春は東、夏は南、秋は西、冬は北。こういう考え方は風の向きともおおむね一致するのでなんとなく学生は分かりやすかったようです。
「では色はどうでしょうか。みなさんは春というと何色をイメージしますか?」と尋ねると、一番多い答えは

    ピンク

でした。なるほど、そういえば桜の季節。それでピンクの印象が強いのでしょうね。
ただし、日本古来の感じ方では、そういうわけには行かないですね。これは中国の五行思想から来ていて、そういう色ではないのです。もっとも、仮に日本独特のものでも、昔の桜は今のような「桜色」のイメージは強くではなかったでしょうから、ピンクというのは当たらないでしょうね。
夏に関しては、学生は「青」だと言います。これは海の色でしょうか。
「実は、春=青、夏=朱、秋=白、冬=玄(くろ)なのです」というと学生は不思議そうな顔をしていました。
ただ、「青春」とか「北原白秋」なんていうと「ああ、なるほど」という顔をしていましたが。
青龍、朱雀、白虎、玄武の話もしましたが、どうもこの中では「青」の感じ方に違和感を覚えるようです。
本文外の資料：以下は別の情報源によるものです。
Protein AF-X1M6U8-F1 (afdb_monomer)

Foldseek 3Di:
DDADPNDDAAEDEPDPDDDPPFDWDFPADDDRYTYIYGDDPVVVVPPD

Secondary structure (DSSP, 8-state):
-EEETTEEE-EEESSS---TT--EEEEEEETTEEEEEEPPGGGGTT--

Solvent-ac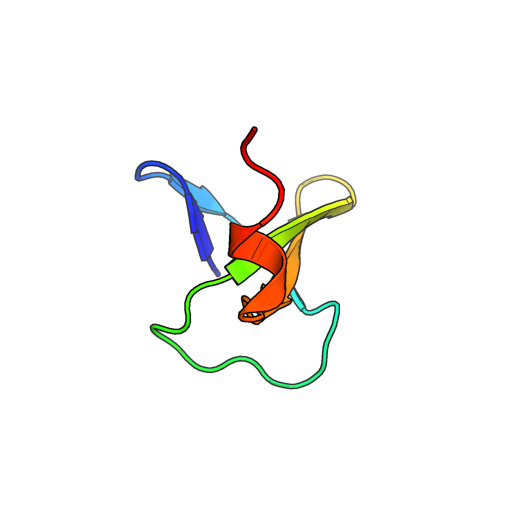cessible surface area (backbone atoms only — not comparable to full-atom values): 3208 Å² total; per-residue (Å²): 114,45,76,54,100,86,43,82,40,50,58,44,69,77,52,74,87,81,65,93,89,65,64,67,40,78,80,50,71,57,90,84,26,36,29,27,32,71,60,51,83,75,68,69,74,75,78,125

InterPro domains:
  IPR002810 NfeD-like, C-terminal domain [PF01957] (2-38)
  IPR012340 Nucleic acid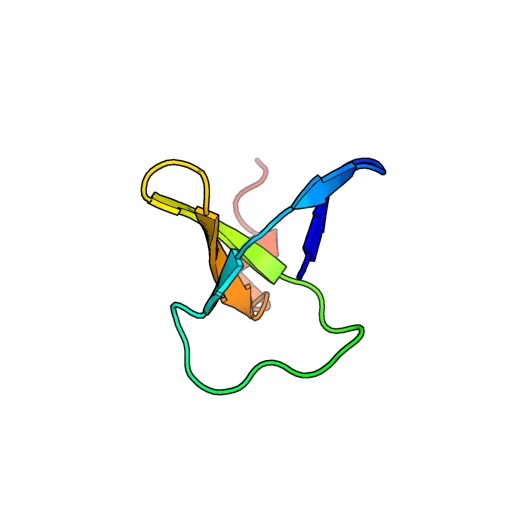-binding, OB-fold [G3DSA:2.40.50.140] (1-44)

Nearest PDB structures (foldseek):
  1yvc-assembly1_A  TM=6.559E-01  e=7.255E+00  Methanococcus maripaludis
  2ex2-assembly1_A  T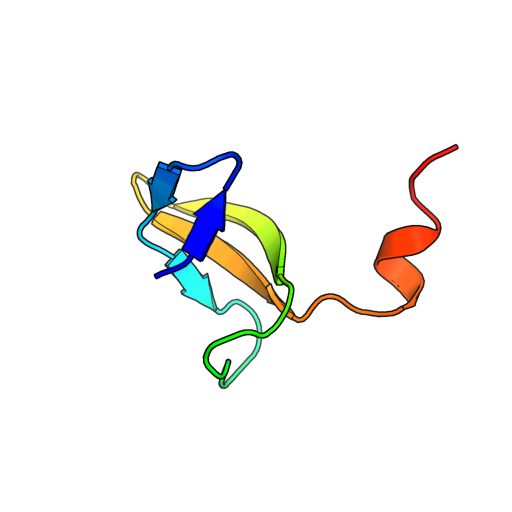M=2.565E-01  e=6.779E+00  Escherichia coli
  2exb-assembly1_A  TM=2.620E-01  e=9.521E+00  Escherichia coli

Sequence (48 aa):
MVRIKGELWRAKSASGRMDTGEEVTVVGQDRLKLIVRKRSPGDLEGSK

Structure (mmCIF, N/CA/C/O backbone):
data_AF-X1M6U8-F1
#
_entry.id   AF-X1M6U8-F1
#
loop_
_atom_site.group_PDB
_atom_site.id
_atom_site.type_symbol
_atom_site.label_atom_id
_atom_site.label_alt_id
_atom_site.label_comp_id
_atom_site.label_asym_id
_atom_site.label_entity_id
_atom_site.label_seq_id
_atom_site.pdbx_PDB_ins_code
_atom_site.Cartn_x
_atom_site.Cartn_y
_atom_site.Cartn_z
_atom_site.occupancy
_atom_site.B_iso_or_equiv
_atom_site.auth_seq_id
_atom_site.auth_comp_id
_atom_site.auth_asym_id
_atom_site.auth_atom_id
_atom_site.pdbx_PDB_model_num
ATOM 1 N N . MET A 1 1 ? -5.797 -3.332 -3.429 1.00 90.94 1 MET A N 1
ATOM 2 C CA . MET A 1 1 ? -5.914 -2.875 -2.021 1.00 90.94 1 MET A CA 1
ATOM 3 C C . MET A 1 1 ? -4.747 -3.463 -1.250 1.00 90.94 1 MET A C 1
ATOM 5 O O . MET A 1 1 ? -4.221 -4.469 -1.705 1.00 90.94 1 MET A O 1
ATOM 9 N N . VAL A 1 2 ? -4.312 -2.841 -0.156 1.00 92.56 2 VAL A N 1
ATOM 10 C CA . VAL A 1 2 ? -3.138 -3.291 0.619 1.00 92.56 2 VAL A CA 1
ATOM 11 C C . VAL A 1 2 ? -3.529 -3.530 2.067 1.00 92.56 2 VAL A C 1
ATOM 13 O O . VAL A 1 2 ? -4.426 -2.857 2.572 1.00 92.56 2 VAL A O 1
ATOM 16 N N . ARG A 1 3 ? -2.874 -4.486 2.728 1.00 94.00 3 ARG A N 1
ATOM 17 C CA . ARG A 1 3 ? -3.112 -4.786 4.140 1.00 94.00 3 ARG A CA 1
ATOM 18 C C . ARG A 1 3 ? -1.945 -4.270 4.974 1.00 94.00 3 ARG A C 1
ATOM 20 O O . ARG A 1 3 ? -0.815 -4.689 4.760 1.00 94.00 3 ARG A O 1
ATOM 27 N N . ILE A 1 4 ? -2.221 -3.374 5.915 1.00 89.75 4 ILE A N 1
ATOM 28 C CA . ILE A 1 4 ? -1.224 -2.775 6.809 1.00 89.75 4 ILE A CA 1
ATOM 29 C C . ILE A 1 4 ? -1.658 -3.038 8.239 1.00 89.75 4 ILE A C 1
ATOM 31 O O . ILE A 1 4 ? -2.753 -2.651 8.628 1.00 89.75 4 ILE A O 1
ATOM 35 N N . LYS A 1 5 ? -0.813 -3.727 9.016 1.00 90.44 5 LYS A N 1
ATOM 36 C CA . LYS A 1 5 ? -1.081 -4.061 10.429 1.00 90.44 5 LYS A CA 1
ATOM 37 C C . LYS A 1 5 ? -2.478 -4.669 10.675 1.00 90.44 5 LYS A C 1
ATOM 39 O O . LYS A 1 5 ? -3.077 -4.459 11.718 1.00 90.44 5 LYS A O 1
ATOM 44 N N . GLY A 1 6 ? -3.003 -5.429 9.710 1.00 93.31 6 GLY A N 1
ATOM 45 C CA . GLY A 1 6 ? -4.331 -6.049 9.793 1.00 93.31 6 GLY A CA 1
ATOM 46 C C . GLY A 1 6 ? -5.468 -5.245 9.157 1.00 93.31 6 GLY A C 1
ATOM 47 O O . GLY A 1 6 ? -6.488 -5.841 8.822 1.00 93.31 6 GLY A O 1
ATOM 48 N N . GLU A 1 7 ? -5.278 -3.955 8.892 1.00 93.31 7 GLU A N 1
ATOM 49 C CA . GLU A 1 7 ? -6.276 -3.095 8.257 1.00 93.31 7 GLU A CA 1
ATOM 50 C C . GLU A 1 7 ? -6.148 -3.094 6.739 1.00 93.31 7 GLU A C 1
ATOM 52 O O . GLU A 1 7 ? -5.048 -3.134 6.183 1.00 93.31 7 GLU A O 1
ATOM 57 N N . LEU A 1 8 ? -7.285 -3.009 6.055 1.00 94.88 8 LEU A N 1
ATOM 58 C CA . LEU A 1 8 ? -7.346 -3.036 4.606 1.00 94.88 8 LEU A CA 1
ATOM 59 C C . LEU A 1 8 ? -7.536 -1.621 4.047 1.00 94.88 8 LEU A C 1
ATOM 61 O O . LEU A 1 8 ? -8.572 -0.991 4.240 1.00 94.88 8 LEU A O 1
ATOM 65 N N . TRP A 1 9 ? -6.541 -1.147 3.304 1.00 95.31 9 TRP A N 1
ATOM 66 C CA . TRP A 1 9 ? -6.461 0.223 2.812 1.00 95.31 9 TRP A CA 1
ATOM 67 C C . TRP A 1 9 ? -6.580 0.307 1.286 1.00 95.31 9 TRP A C 1
ATOM 69 O O . TRP A 1 9 ? -6.117 -0.560 0.527 1.00 95.31 9 TRP A O 1
ATOM 79 N N . ARG A 1 10 ? -7.190 1.400 0.806 1.00 95.12 10 ARG A N 1
ATOM 80 C CA . ARG A 1 10 ? -7.134 1.778 -0.613 1.00 95.12 10 ARG A CA 1
ATOM 81 C C . ARG A 1 10 ? -5.730 2.288 -0.921 1.00 95.12 10 ARG A C 1
ATOM 83 O O . ARG A 1 10 ? -5.185 3.087 -0.169 1.00 95.12 10 ARG A O 1
ATOM 90 N N . ALA A 1 11 ? -5.164 1.855 -2.042 1.00 95.00 11 ALA A N 1
ATOM 91 C CA . ALA A 1 11 ? -3.830 2.272 -2.447 1.00 95.00 11 ALA A CA 1
ATOM 92 C C . ALA A 1 11 ? -3.724 2.462 -3.960 1.00 95.00 11 ALA A C 1
ATOM 94 O O . ALA A 1 11 ? -4.471 1.848 -4.726 1.00 95.00 11 ALA A O 1
ATOM 95 N N . LYS A 1 12 ? -2.786 3.318 -4.361 1.00 94.38 12 LYS A N 1
ATOM 96 C CA . LYS A 1 12 ? -2.357 3.563 -5.735 1.00 94.38 12 LYS A CA 1
ATOM 97 C C . LYS A 1 12 ? -0.883 3.175 -5.852 1.00 94.38 12 LYS A C 1
ATOM 99 O O . LYS A 1 12 ? -0.080 3.554 -5.004 1.00 94.38 12 LYS A O 1
ATOM 104 N N . SER A 1 13 ? -0.540 2.454 -6.915 1.00 92.44 13 SER A N 1
ATOM 105 C CA . SER A 1 13 ? 0.855 2.163 -7.243 1.00 92.44 13 SER A CA 1
ATOM 106 C C . SER A 1 13 ? 1.570 3.433 -7.713 1.00 92.44 13 SER A C 1
ATOM 108 O O . SER A 1 13 ? 1.074 4.134 -8.598 1.00 92.44 13 SER A O 1
ATOM 110 N N . ALA A 1 14 ? 2.732 3.716 -7.134 1.00 92.00 14 ALA A N 1
ATOM 111 C CA . ALA A 1 14 ? 3.696 4.686 -7.643 1.00 92.00 14 ALA A CA 1
ATOM 112 C C . ALA A 1 14 ? 4.529 4.113 -8.799 1.00 92.00 14 ALA A C 1
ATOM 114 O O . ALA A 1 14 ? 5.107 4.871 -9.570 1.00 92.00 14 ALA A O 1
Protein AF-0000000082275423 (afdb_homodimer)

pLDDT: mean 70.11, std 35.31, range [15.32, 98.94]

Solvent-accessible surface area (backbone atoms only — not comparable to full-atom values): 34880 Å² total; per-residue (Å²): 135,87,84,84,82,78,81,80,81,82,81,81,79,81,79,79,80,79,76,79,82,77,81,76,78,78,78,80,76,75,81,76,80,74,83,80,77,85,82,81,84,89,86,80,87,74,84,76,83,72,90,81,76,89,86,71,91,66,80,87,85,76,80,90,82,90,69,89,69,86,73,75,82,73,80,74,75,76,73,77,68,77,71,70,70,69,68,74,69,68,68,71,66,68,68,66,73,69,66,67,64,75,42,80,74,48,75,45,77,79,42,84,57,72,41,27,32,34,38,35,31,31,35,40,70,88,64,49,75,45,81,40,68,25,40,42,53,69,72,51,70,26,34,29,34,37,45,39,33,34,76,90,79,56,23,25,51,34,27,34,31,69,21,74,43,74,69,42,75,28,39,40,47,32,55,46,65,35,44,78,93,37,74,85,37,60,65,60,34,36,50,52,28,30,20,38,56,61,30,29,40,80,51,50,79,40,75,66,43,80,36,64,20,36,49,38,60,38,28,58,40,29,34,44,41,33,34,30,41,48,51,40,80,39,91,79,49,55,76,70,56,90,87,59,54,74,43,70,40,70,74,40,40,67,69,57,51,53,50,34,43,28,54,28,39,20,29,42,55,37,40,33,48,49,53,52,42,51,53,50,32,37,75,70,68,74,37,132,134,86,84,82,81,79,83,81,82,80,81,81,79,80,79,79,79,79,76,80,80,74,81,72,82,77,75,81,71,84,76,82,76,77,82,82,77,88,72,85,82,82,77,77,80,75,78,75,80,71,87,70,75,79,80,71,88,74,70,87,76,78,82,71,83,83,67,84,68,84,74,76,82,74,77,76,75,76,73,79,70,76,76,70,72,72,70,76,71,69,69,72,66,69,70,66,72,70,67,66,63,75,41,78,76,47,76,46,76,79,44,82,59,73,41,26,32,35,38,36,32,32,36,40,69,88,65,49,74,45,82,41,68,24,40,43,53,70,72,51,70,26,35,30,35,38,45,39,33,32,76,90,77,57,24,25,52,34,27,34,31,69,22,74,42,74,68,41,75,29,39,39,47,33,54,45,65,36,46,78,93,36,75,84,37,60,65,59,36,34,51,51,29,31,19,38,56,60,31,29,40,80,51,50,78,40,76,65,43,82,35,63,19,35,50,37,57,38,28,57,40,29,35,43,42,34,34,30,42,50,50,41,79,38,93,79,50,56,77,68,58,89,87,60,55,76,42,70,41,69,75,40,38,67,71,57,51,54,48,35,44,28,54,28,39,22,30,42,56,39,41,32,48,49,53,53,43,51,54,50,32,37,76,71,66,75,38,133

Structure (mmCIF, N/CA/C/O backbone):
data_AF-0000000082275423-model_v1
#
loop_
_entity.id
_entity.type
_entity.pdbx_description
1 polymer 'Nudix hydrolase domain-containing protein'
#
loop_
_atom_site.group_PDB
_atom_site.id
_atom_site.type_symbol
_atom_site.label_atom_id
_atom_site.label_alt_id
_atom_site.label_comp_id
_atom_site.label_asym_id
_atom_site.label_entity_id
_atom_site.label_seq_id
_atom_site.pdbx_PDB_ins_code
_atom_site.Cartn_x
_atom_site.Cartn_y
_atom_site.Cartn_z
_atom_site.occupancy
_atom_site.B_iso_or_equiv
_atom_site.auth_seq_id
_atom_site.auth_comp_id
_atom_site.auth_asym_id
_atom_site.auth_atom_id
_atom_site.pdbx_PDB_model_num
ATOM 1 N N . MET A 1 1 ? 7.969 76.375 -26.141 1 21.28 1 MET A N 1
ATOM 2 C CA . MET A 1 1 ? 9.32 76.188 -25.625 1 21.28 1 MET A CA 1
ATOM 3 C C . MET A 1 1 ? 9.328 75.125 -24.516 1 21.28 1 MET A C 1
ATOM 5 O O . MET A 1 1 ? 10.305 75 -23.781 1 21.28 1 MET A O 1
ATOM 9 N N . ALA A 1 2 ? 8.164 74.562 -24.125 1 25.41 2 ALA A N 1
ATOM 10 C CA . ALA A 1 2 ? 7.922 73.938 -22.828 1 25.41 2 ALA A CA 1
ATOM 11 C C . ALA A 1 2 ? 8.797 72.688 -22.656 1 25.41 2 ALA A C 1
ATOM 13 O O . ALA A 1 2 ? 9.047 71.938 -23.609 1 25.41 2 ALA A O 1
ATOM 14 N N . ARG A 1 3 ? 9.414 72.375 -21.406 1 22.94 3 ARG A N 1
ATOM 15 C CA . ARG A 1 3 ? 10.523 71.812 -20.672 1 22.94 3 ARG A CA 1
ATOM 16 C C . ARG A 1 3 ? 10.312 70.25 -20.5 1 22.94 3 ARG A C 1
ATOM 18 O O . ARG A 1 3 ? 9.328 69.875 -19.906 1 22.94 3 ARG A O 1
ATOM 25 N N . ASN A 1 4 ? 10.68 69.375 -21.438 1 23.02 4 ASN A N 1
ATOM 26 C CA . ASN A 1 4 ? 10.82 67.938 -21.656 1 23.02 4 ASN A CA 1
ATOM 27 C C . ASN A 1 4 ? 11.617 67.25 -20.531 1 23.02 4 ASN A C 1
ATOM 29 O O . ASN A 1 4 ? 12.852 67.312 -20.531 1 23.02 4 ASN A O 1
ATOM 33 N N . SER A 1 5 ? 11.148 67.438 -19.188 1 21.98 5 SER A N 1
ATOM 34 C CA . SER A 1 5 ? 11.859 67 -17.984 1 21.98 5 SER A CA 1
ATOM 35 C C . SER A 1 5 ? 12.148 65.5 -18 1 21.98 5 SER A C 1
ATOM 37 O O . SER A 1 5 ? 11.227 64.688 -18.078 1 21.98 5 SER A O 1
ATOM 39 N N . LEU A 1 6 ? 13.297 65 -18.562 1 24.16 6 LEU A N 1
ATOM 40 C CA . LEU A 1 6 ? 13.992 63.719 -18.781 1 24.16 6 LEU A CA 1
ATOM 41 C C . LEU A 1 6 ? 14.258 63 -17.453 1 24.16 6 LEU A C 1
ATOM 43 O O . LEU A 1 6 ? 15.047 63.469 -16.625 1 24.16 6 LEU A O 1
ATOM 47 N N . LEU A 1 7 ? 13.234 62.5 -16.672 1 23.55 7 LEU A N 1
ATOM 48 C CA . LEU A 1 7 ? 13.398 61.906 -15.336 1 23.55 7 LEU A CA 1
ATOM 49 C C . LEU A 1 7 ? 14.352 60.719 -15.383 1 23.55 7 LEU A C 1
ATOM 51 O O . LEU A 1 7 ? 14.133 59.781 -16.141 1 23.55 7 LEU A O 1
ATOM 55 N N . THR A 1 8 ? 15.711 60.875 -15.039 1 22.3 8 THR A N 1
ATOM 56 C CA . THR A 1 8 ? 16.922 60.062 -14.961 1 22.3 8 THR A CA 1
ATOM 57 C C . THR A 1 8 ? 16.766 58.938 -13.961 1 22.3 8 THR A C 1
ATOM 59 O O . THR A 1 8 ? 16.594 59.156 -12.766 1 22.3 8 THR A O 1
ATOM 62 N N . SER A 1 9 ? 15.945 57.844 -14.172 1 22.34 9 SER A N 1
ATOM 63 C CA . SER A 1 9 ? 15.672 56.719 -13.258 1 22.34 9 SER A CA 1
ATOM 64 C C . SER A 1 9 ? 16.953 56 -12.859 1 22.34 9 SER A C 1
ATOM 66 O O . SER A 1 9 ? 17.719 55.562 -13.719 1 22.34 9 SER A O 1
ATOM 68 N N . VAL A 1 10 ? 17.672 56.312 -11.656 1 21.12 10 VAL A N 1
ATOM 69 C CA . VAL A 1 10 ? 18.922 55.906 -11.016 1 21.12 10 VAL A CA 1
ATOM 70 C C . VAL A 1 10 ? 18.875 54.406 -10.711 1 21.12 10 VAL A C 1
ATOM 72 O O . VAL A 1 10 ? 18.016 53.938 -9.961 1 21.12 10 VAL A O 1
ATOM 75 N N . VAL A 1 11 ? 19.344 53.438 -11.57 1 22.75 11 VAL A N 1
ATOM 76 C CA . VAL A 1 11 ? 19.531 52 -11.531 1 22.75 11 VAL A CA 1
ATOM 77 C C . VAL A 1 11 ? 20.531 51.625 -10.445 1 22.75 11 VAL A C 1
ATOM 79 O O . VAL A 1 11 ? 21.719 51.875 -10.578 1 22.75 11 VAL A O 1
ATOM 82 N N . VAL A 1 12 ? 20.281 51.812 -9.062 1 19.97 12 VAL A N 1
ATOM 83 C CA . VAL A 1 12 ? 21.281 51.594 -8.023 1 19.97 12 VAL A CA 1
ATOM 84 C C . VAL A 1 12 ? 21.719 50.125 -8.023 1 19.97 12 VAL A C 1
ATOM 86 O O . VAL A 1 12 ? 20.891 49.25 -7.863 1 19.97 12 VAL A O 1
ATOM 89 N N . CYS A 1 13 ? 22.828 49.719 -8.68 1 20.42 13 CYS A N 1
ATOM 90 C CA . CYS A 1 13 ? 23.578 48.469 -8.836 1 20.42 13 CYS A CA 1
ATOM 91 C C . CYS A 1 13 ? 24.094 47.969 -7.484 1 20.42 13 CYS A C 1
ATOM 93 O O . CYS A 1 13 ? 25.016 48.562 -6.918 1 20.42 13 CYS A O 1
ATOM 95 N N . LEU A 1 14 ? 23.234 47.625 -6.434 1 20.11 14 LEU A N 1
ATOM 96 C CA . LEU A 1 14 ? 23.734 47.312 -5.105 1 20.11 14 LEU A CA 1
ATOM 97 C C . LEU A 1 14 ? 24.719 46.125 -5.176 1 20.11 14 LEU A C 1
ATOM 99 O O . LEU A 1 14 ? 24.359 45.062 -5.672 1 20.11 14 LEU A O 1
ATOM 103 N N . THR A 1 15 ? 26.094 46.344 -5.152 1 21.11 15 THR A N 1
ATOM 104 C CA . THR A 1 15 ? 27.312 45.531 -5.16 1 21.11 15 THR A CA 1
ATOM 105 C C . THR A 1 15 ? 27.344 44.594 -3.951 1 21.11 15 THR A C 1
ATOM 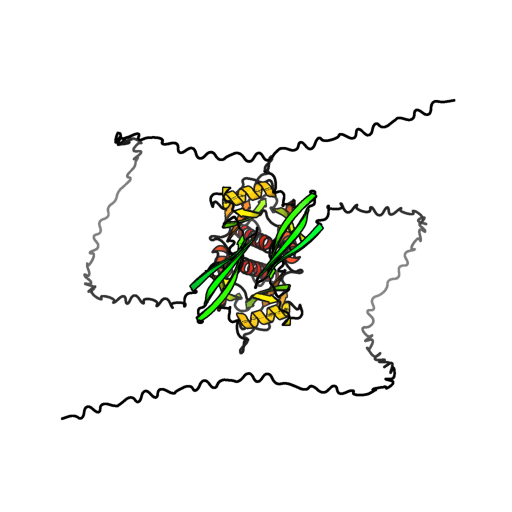107 O O . THR A 1 15 ? 27.484 45.062 -2.814 1 21.11 15 THR A O 1
ATOM 110 N N . VAL A 1 16 ? 26.438 43.594 -3.738 1 21.02 16 VAL A N 1
ATOM 111 C CA . VAL A 1 16 ? 26.453 42.781 -2.531 1 21.02 16 VAL A CA 1
ATOM 112 C C . VAL A 1 16 ? 27.812 42.094 -2.391 1 21.02 16 VAL A C 1
ATOM 114 O O . VAL A 1 16 ? 28.25 41.375 -3.289 1 21.02 16 VAL A O 1
ATOM 117 N N . LEU A 1 17 ? 28.719 42.594 -1.496 1 20.45 17 LEU A N 1
ATOM 118 C CA . LEU A 1 17 ? 30.078 42.188 -1.12 1 20.45 17 LEU A CA 1
ATOM 119 C C . LEU A 1 17 ? 30.109 40.75 -0.629 1 20.45 17 LEU A C 1
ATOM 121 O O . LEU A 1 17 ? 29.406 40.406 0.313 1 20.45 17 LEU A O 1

それで、例えば高松塚古墳の青龍の写真を見せると納得します。

図1
↑高松塚古墳「青龍」

これはどうみても「緑龍」です。
青の感覚が今と微妙にずれるのでしょうね。もちろん今でも「青々とした草」「青信号」などと言いますから、

    

は我々の感覚の中にも残ってはいるのですが。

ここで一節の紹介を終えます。